Al precipitarse el sol tras el hilo tenso del horizonte, Hernando de Soto y Riquelme hacen los últimos movimientos sobre el tablero de ajedrez. En la frente les perla el sudor y en el pecho les galopa salvajemente el corazón. Cuando de Soto se dispone a mover un caballo, el Inca le toca el hombro y le dice: "No capitán. La torre, mejor la torre". Hernando de Soto sigue el consejo y gana la partida dando jaque mate a Riquelme. Entonces, ambos quedan asombrados al comprobar que el Inca había aprendido todos los movimientos y trucos del juego, observando simplemente lo que hacían los jugadores. Mas de nada le serviría al Inca su habilidad y el fabuloso rescate que pagó a cambio de su libertad, puesto que la imprudencia de inmiscuirse en lo que no debía, lo llevaría a perder el tesoro y la vida.

Al otro día, Francisco Pizarro, sentado en el trono de Atahuallpa, le anuncia que habían resuelto condenarlo a morir en la hoguera.
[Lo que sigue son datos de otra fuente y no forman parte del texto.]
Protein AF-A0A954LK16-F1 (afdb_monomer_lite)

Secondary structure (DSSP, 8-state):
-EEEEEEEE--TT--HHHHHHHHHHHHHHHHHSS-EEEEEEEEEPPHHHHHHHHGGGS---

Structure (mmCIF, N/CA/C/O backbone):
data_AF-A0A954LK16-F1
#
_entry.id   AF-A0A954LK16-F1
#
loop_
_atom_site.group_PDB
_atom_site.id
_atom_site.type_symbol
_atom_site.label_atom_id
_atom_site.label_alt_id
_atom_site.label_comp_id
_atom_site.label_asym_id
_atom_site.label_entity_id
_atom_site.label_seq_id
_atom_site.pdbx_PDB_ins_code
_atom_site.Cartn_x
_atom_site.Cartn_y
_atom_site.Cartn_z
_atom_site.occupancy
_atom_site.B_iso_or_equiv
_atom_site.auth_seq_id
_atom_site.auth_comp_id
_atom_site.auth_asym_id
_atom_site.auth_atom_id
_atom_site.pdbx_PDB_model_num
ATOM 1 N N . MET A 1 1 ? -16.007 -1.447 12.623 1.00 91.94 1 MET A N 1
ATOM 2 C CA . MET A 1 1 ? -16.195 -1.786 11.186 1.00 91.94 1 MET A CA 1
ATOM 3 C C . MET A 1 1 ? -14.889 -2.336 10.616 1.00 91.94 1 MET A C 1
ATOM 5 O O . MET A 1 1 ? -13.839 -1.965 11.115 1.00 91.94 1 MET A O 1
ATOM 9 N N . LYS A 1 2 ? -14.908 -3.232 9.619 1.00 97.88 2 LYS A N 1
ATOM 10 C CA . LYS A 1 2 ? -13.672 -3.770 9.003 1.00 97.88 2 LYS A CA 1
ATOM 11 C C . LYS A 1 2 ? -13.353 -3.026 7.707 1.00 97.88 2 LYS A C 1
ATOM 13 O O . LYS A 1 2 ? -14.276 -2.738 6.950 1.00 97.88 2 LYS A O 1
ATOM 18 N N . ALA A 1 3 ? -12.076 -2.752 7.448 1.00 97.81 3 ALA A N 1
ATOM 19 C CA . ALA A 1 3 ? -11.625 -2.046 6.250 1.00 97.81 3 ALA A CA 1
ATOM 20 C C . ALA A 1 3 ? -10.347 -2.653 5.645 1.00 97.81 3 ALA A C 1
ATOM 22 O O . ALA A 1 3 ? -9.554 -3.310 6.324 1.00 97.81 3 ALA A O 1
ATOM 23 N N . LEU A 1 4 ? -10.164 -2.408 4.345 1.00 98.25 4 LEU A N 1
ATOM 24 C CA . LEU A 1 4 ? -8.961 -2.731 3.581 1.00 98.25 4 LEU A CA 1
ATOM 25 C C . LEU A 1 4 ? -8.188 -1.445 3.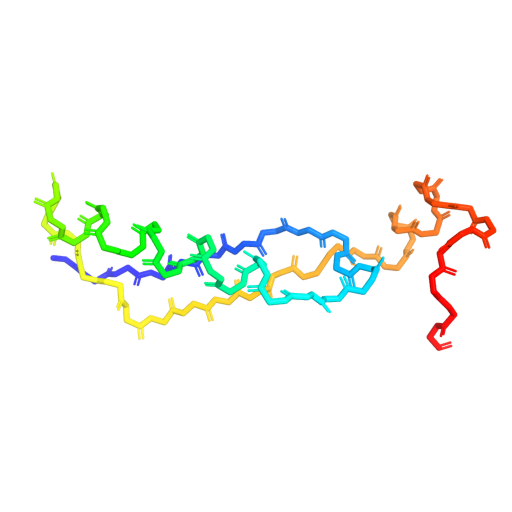290 1.00 98.25 4 LEU A C 1
ATOM 27 O O . LEU A 1 4 ? -8.785 -0.448 2.888 1.00 98.25 4 LEU A O 1
ATOM 31 N N . LEU A 1 5 ? -6.866 -1.482 3.450 1.00 98.31 5 LEU A N 1
ATOM 32 C CA . LEU A 1 5 ? -5.992 -0.358 3.121 1.00 98.31 5 LEU A CA 1
ATOM 33 C C . LEU A 1 5 ? -5.297 -0.605 1.779 1.00 98.31 5 LEU A C 1
ATOM 35 O O . LEU A 1 5 ? -4.513 -1.541 1.645 1.00 98.31 5 LEU A O 1
ATOM 39 N N . THR A 1 6 ? -5.538 0.249 0.790 1.00 98.06 6 THR A N 1
ATOM 40 C CA . THR A 1 6 ? -4.884 0.165 -0.525 1.00 98.06 6 THR A CA 1
ATOM 41 C C . THR A 1 6 ? -3.929 1.332 -0.737 1.00 98.06 6 THR A C 1
ATOM 43 O O . THR A 1 6 ? -4.340 2.484 -0.608 1.00 98.06 6 THR A O 1
ATOM 46 N N . LEU A 1 7 ? -2.683 1.050 -1.123 1.00 98.44 7 LEU A N 1
ATOM 47 C CA . LEU A 1 7 ? -1.720 2.066 -1.552 1.00 98.44 7 LEU A CA 1
ATOM 48 C C . LEU A 1 7 ? -1.479 1.928 -3.058 1.00 98.44 7 LEU A C 1
ATOM 50 O O . LEU A 1 7 ? -0.918 0.932 -3.510 1.00 98.44 7 LEU A O 1
ATOM 54 N N . GLY A 1 8 ? -1.911 2.924 -3.831 1.00 97.62 8 GLY A N 1
ATOM 55 C CA . GLY A 1 8 ? -1.649 3.007 -5.267 1.00 97.62 8 GLY A CA 1
ATOM 56 C C . GLY A 1 8 ? -0.312 3.684 -5.557 1.00 97.62 8 GLY A C 1
ATOM 57 O O . GLY A 1 8 ? 0.037 4.672 -4.911 1.00 97.62 8 GLY A O 1
ATOM 58 N N . GLY A 1 9 ? 0.443 3.185 -6.535 1.00 96.06 9 GLY A N 1
ATOM 59 C CA . GLY A 1 9 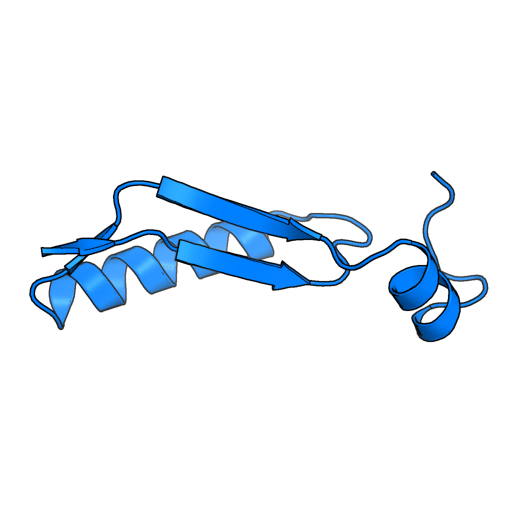? 1.734 3.781 -6.874 1.00 96.06 9 GLY A CA 1
ATOM 60 C C . GLY A 1 9 ? 2.460 3.092 -8.021 1.00 96.06 9 GLY A C 1
ATOM 61 O O . GLY A 1 9 ? 2.112 1.993 -8.433 1.00 96.06 9 GLY A O 1
ATOM 62 N N . ALA A 1 10 ? 3.499 3.750 -8.542 1.00 95.81 10 ALA A N 1
ATOM 63 C CA . ALA A 1 10 ? 4.345 3.175 -9.590 1.00 95.81 10 ALA A CA 1
ATOM 64 C C . ALA A 1 10 ? 5.215 2.012 -9.080 1.00 95.81 10 ALA A C 1
ATOM 66 O O . ALA A 1 10 ? 5.560 1.140 -9.863 1.00 95.81 10 ALA A O 1
ATOM 67 N N . PHE A 1 11 ? 5.583 2.026 -7.790 1.00 95.44 11 PHE A N 1
ATOM 68 C CA . PHE A 1 11 ? 6.419 1.011 -7.132 1.00 95.44 11 PHE A CA 1
ATOM 69 C C . PHE A 1 11 ? 7.651 0.592 -7.949 1.00 95.44 11 PHE A C 1
ATOM 71 O O . PHE A 1 11 ? 7.931 -0.589 -8.130 1.00 95.44 11 PHE A O 1
ATOM 78 N N . ASN A 1 12 ? 8.407 1.587 -8.418 1.00 94.38 12 ASN A N 1
ATOM 79 C CA . ASN A 1 12 ? 9.542 1.414 -9.319 1.00 94.38 12 ASN A CA 1
ATOM 80 C C . ASN A 1 12 ? 10.863 1.904 -8.676 1.00 94.38 12 ASN A C 1
ATOM 82 O O . ASN A 1 12 ? 11.309 3.004 -9.019 1.00 94.38 12 ASN A O 1
ATOM 86 N N . PRO A 1 13 ? 11.497 1.137 -7.760 1.00 93.19 13 PRO A N 1
ATOM 87 C CA . PRO A 1 13 ? 11.039 -0.117 -7.144 1.00 93.19 13 PRO A CA 1
ATOM 88 C C . PRO A 1 13 ? 10.121 0.095 -5.933 1.00 93.19 13 PRO A C 1
ATOM 90 O O . PRO A 1 13 ? 9.945 1.201 -5.418 1.00 93.19 13 PRO A O 1
ATOM 93 N N . VAL A 1 14 ? 9.566 -1.003 -5.421 1.00 95.19 14 VAL A N 1
ATOM 94 C CA . VAL A 1 14 ? 9.029 -1.032 -4.060 1.00 95.19 14 VAL A CA 1
ATOM 95 C C . VAL A 1 14 ? 10.171 -0.892 -3.041 1.00 95.19 14 VAL A C 1
ATOM 97 O O . VAL A 1 14 ? 11.219 -1.515 -3.180 1.00 95.19 14 VAL A O 1
ATOM 100 N N . HIS A 1 15 ? 9.974 -0.083 -1.999 1.00 95.12 15 HIS A N 1
ATOM 101 C CA . HIS A 1 15 ? 10.918 0.076 -0.895 1.00 95.12 15 HIS A CA 1
ATOM 102 C C . HIS A 1 15 ? 10.202 0.141 0.461 1.00 95.12 15 HIS A C 1
ATOM 104 O O . HIS A 1 15 ? 8.980 0.301 0.542 1.00 95.12 15 HIS A O 1
ATOM 110 N N . THR A 1 16 ? 10.977 0.048 1.543 1.00 97.56 16 THR A N 1
ATOM 111 C CA . THR A 1 16 ? 10.485 -0.066 2.928 1.00 97.56 16 THR A CA 1
ATOM 112 C C . THR A 1 16 ? 9.557 1.071 3.349 1.00 97.56 16 THR A C 1
ATOM 114 O O . THR A 1 16 ? 8.603 0.832 4.087 1.00 97.56 16 THR A O 1
ATOM 117 N N . GLN A 1 17 ? 9.763 2.288 2.836 1.00 98.00 17 GLN A N 1
ATOM 118 C CA . GLN A 1 17 ? 8.898 3.427 3.162 1.00 98.00 17 GLN A CA 1
ATOM 119 C C . GLN A 1 17 ? 7.436 3.245 2.705 1.00 98.00 17 GLN A C 1
ATOM 121 O O . GLN A 1 17 ? 6.546 3.746 3.384 1.00 98.00 17 GLN A O 1
ATOM 126 N N . HIS A 1 18 ? 7.152 2.479 1.638 1.00 97.94 18 HIS A N 1
ATOM 127 C CA . HIS A 1 18 ? 5.766 2.175 1.240 1.00 97.94 18 HIS A CA 1
ATOM 128 C C . HIS A 1 18 ? 5.044 1.325 2.292 1.00 97.94 18 HIS A C 1
ATOM 130 O O . HIS A 1 18 ? 3.863 1.513 2.556 1.00 97.94 18 HIS A O 1
ATOM 136 N N . VAL A 1 19 ? 5.762 0.400 2.927 1.00 96.94 19 VAL A N 1
ATOM 137 C CA . VAL A 1 19 ? 5.204 -0.411 4.013 1.00 96.94 19 VAL A CA 1
ATOM 138 C C . VAL A 1 19 ? 5.112 0.416 5.295 1.00 96.94 19 VAL A C 1
ATOM 140 O O . VAL A 1 19 ? 4.125 0.315 6.019 1.00 96.94 19 VAL A O 1
ATOM 143 N N . ALA A 1 20 ? 6.113 1.261 5.568 1.00 98.38 20 ALA A N 1
ATOM 144 C CA . ALA A 1 20 ? 6.125 2.129 6.742 1.00 98.38 20 ALA A CA 1
ATOM 145 C C . ALA A 1 20 ? 4.926 3.089 6.760 1.00 98.38 20 ALA A C 1
ATOM 147 O O . ALA A 1 20 ? 4.254 3.196 7.784 1.00 98.38 20 ALA A O 1
ATOM 148 N N . ILE A 1 21 ? 4.597 3.715 5.625 1.00 98.19 21 ILE A N 1
ATOM 149 C CA . ILE A 1 21 ? 3.431 4.603 5.549 1.00 98.19 21 ILE A CA 1
ATOM 150 C C . ILE A 1 21 ? 2.116 3.839 5.747 1.00 98.19 21 ILE A C 1
ATOM 152 O O . ILE A 1 21 ? 1.236 4.326 6.446 1.00 98.19 21 ILE A O 1
ATOM 156 N N . MET A 1 22 ? 1.986 2.617 5.219 1.00 98.50 22 MET A N 1
ATOM 157 C CA . MET A 1 22 ? 0.784 1.806 5.445 1.00 98.50 22 MET A CA 1
ATOM 158 C C . MET A 1 22 ? 0.618 1.406 6.917 1.00 98.50 22 MET A C 1
ATOM 160 O O . MET A 1 22 ? -0.507 1.377 7.413 1.00 98.50 22 MET A O 1
ATOM 164 N N . LYS A 1 23 ? 1.721 1.136 7.628 1.00 98.38 23 LYS A N 1
ATOM 165 C CA . LYS A 1 23 ? 1.698 0.876 9.078 1.00 98.38 23 LYS A CA 1
ATOM 166 C C . LYS A 1 23 ? 1.243 2.106 9.860 1.00 98.38 23 LYS A C 1
ATOM 168 O O . LYS A 1 23 ? 0.321 1.993 10.659 1.00 98.38 23 LYS A O 1
ATOM 173 N N . LEU A 1 24 ? 1.813 3.272 9.554 1.00 98.56 24 LEU A N 1
ATOM 174 C CA . LEU A 1 24 ? 1.424 4.536 10.182 1.00 98.56 24 LEU A CA 1
ATOM 175 C C . LEU A 1 24 ? -0.057 4.862 9.937 1.00 98.56 24 LEU A C 1
ATOM 177 O O . LEU A 1 24 ? -0.775 5.228 10.861 1.00 98.56 24 LEU A O 1
ATOM 181 N N . ILE A 1 25 ? -0.538 4.690 8.701 1.00 98.31 25 ILE A N 1
ATOM 182 C CA . ILE A 1 25 ? -1.951 4.917 8.367 1.00 98.31 25 ILE A CA 1
ATOM 183 C C . ILE A 1 25 ? -2.850 3.972 9.160 1.00 98.31 25 ILE A C 1
ATOM 185 O O . ILE A 1 25 ? -3.862 4.417 9.693 1.00 98.31 25 ILE A O 1
ATOM 189 N N . ARG A 1 26 ? -2.489 2.687 9.271 1.00 98.50 26 ARG A N 1
ATOM 190 C CA . ARG A 1 26 ? -3.239 1.743 10.103 1.00 98.50 26 ARG A CA 1
ATOM 1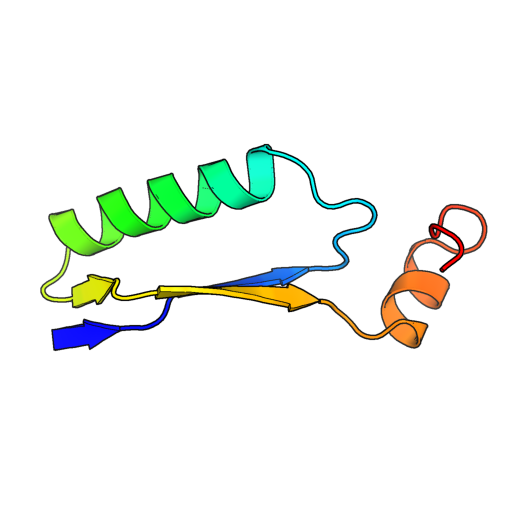91 C C . ARG A 1 26 ? -3.334 2.235 11.549 1.00 98.50 26 ARG A C 1
ATOM 193 O O . ARG A 1 26 ? -4.436 2.277 12.079 1.00 98.50 26 ARG A O 1
ATOM 200 N N . GLU A 1 27 ? -2.215 2.615 12.160 1.00 98.50 27 GLU A N 1
ATOM 201 C CA . GLU A 1 27 ? -2.178 3.086 13.553 1.00 98.50 27 GLU A CA 1
ATOM 202 C C . GLU A 1 27 ? -3.065 4.319 13.766 1.00 98.50 27 GLU A C 1
ATOM 204 O O . GLU A 1 27 ? -3.837 4.380 14.724 1.00 98.50 27 GLU A O 1
ATOM 209 N N . ILE A 1 28 ? -3.013 5.284 12.845 1.00 98.56 28 ILE A N 1
ATOM 210 C CA . ILE A 1 28 ? -3.853 6.485 12.905 1.00 98.56 28 ILE A CA 1
ATOM 211 C C . ILE A 1 28 ? -5.331 6.122 12.728 1.00 98.56 28 ILE A C 1
ATOM 213 O O . ILE A 1 28 ? -6.163 6.556 13.519 1.00 98.56 28 ILE A O 1
ATOM 217 N N . VAL A 1 29 ? -5.682 5.318 11.723 1.00 98.31 29 VAL A N 1
ATOM 218 C CA . VAL A 1 29 ? -7.083 4.961 11.444 1.00 98.31 29 VAL A CA 1
ATOM 219 C C . VAL A 1 29 ? -7.689 4.164 12.598 1.00 98.31 29 VAL A C 1
ATOM 221 O O . VAL A 1 29 ? -8.789 4.492 13.035 1.00 98.31 29 VAL A O 1
ATOM 224 N N . GLU A 1 30 ? -6.974 3.171 13.129 1.00 98.19 30 GLU A N 1
ATOM 225 C CA . GLU A 1 30 ? -7.463 2.343 14.242 1.00 98.19 30 GLU A CA 1
ATOM 226 C C . GLU A 1 30 ? -7.541 3.119 15.571 1.00 98.19 30 GLU A C 1
ATOM 228 O O . GLU A 1 30 ? -8.318 2.738 16.441 1.00 98.19 30 GLU A O 1
ATOM 233 N N . SER A 1 31 ? -6.779 4.211 15.740 1.00 98.25 31 SER A N 1
ATOM 234 C CA . SER A 1 31 ? -6.829 5.051 16.953 1.00 98.25 31 SER A CA 1
ATOM 235 C C . SER A 1 31 ? -7.814 6.221 16.877 1.00 98.25 31 SER A C 1
ATOM 237 O O . SER A 1 31 ? -8.228 6.733 17.915 1.00 98.25 31 SER A O 1
ATOM 239 N N . THR A 1 32 ? -8.195 6.659 15.674 1.00 98.44 32 THR A N 1
ATOM 240 C CA . THR A 1 32 ? -9.043 7.853 15.471 1.00 98.44 32 THR A CA 1
ATOM 241 C C . THR A 1 32 ? -10.427 7.544 14.911 1.00 98.44 32 THR A C 1
ATOM 243 O O . THR A 1 32 ? -11.270 8.436 14.824 1.00 98.44 32 THR A O 1
ATOM 246 N N . THR A 1 33 ? -10.684 6.294 14.528 1.00 97.69 33 THR A N 1
ATOM 247 C CA . THR A 1 33 ? -11.948 5.865 13.922 1.00 97.69 33 THR A CA 1
ATOM 248 C C . THR A 1 33 ? -12.384 4.508 14.476 1.00 97.69 33 THR A C 1
ATOM 250 O O . THR A 1 33 ? -11.626 3.823 15.150 1.00 97.69 33 THR A O 1
ATOM 253 N N . GLU A 1 34 ? -13.600 4.071 14.145 1.00 97.75 34 GLU A N 1
ATOM 254 C CA . GLU A 1 34 ? -14.102 2.733 14.497 1.00 97.75 34 GLU A CA 1
ATOM 255 C C . GLU A 1 34 ? -13.698 1.640 13.486 1.00 97.75 34 GLU A C 1
ATOM 257 O O . GLU A 1 34 ? -14.242 0.523 13.495 1.00 97.75 34 GLU A O 1
ATOM 262 N N . PHE A 1 35 ? -12.805 1.959 12.544 1.00 98.38 35 PHE A N 1
ATOM 263 C CA . PHE A 1 35 ? -12.318 1.002 11.561 1.00 98.38 35 PHE A CA 1
ATOM 264 C C . PHE A 1 35 ? -11.164 0.169 12.109 1.00 98.38 35 PHE A C 1
ATOM 266 O O . PHE A 1 35 ? -10.231 0.681 12.712 1.00 98.38 35 PHE A O 1
ATOM 273 N N . GLN A 1 36 ? -11.206 -1.124 11.803 1.00 98.25 36 GLN A N 1
ATOM 274 C CA . GLN A 1 36 ? -10.104 -2.060 11.968 1.00 98.25 36 GLN A CA 1
ATOM 275 C C . GLN A 1 36 ? -9.554 -2.421 10.584 1.00 98.25 36 GLN A C 1
ATOM 277 O O . GLN A 1 36 ? -10.305 -2.918 9.732 1.00 98.25 36 GLN A O 1
ATOM 282 N N . ILE A 1 37 ? -8.259 -2.203 10.356 1.00 98.31 37 ILE A N 1
ATOM 283 C CA . ILE A 1 37 ? -7.593 -2.560 9.101 1.00 98.31 37 ILE A CA 1
ATOM 284 C C . ILE A 1 37 ? -7.227 -4.043 9.147 1.00 98.31 37 ILE A C 1
ATOM 286 O O . ILE A 1 37 ? -6.373 -4.466 9.923 1.00 98.31 37 ILE A O 1
ATOM 290 N N . VAL A 1 38 ? -7.856 -4.849 8.291 1.00 98.06 38 VAL A N 1
ATOM 291 C CA . VAL A 1 38 ? -7.646 -6.310 8.291 1.00 98.06 38 VAL A CA 1
ATOM 292 C C . VAL A 1 38 ? -6.590 -6.773 7.290 1.00 98.06 38 VAL A C 1
ATOM 294 O O . VAL A 1 38 ? -6.016 -7.844 7.461 1.00 98.06 38 VAL A O 1
ATOM 297 N N . ALA A 1 39 ? -6.324 -5.975 6.253 1.00 98.12 39 ALA A N 1
ATOM 298 C CA . ALA A 1 39 ? -5.276 -6.236 5.274 1.00 98.12 39 ALA A CA 1
ATOM 299 C C . ALA A 1 39 ? -4.840 -4.949 4.559 1.00 98.12 39 ALA A C 1
ATOM 301 O O . ALA A 1 39 ? -5.604 -3.986 4.444 1.00 98.12 39 ALA A O 1
ATOM 302 N N . GLY A 1 40 ? -3.600 -4.968 4.067 1.00 97.62 40 GLY A N 1
ATOM 303 C CA . GLY A 1 40 ? -3.017 -3.927 3.233 1.00 97.62 40 GLY A CA 1
ATOM 304 C C . GLY A 1 40 ? -2.636 -4.479 1.860 1.00 97.62 40 GLY A C 1
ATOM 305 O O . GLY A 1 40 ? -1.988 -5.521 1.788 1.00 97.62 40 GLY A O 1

El Inca se agarra la cabeza y dice: "No me digas burlas. ¿Qué hice yo para merecer la muerte?". Pizarro se retira y desaparece.

Cuatro soldados conducen al Inca hacia la hoguera, pero como él no quiere desaparecer del mundo como ceniza, sino seguir reinando momificado en una chullpa, acepta su conversión al cristianismo para cambiar el tormento de la hoguera, con el privilegio de la muerte por estrangulamiento.

El Inca avanza hacia el patíbulo con la cabeza gacha, llorando y besando la cruz. Se sienta en una burda silla de madera, apoya la espalda contra un poste y el torniquete de hierro le parte la nuca.

Muerto el hijo del Sol, muere el imperio de los Incas. Pizarro asiste a los funerales vestido de negro y las concubinas de Atahuallpa se arrancan los ojos y se ahorcan con las trenzas.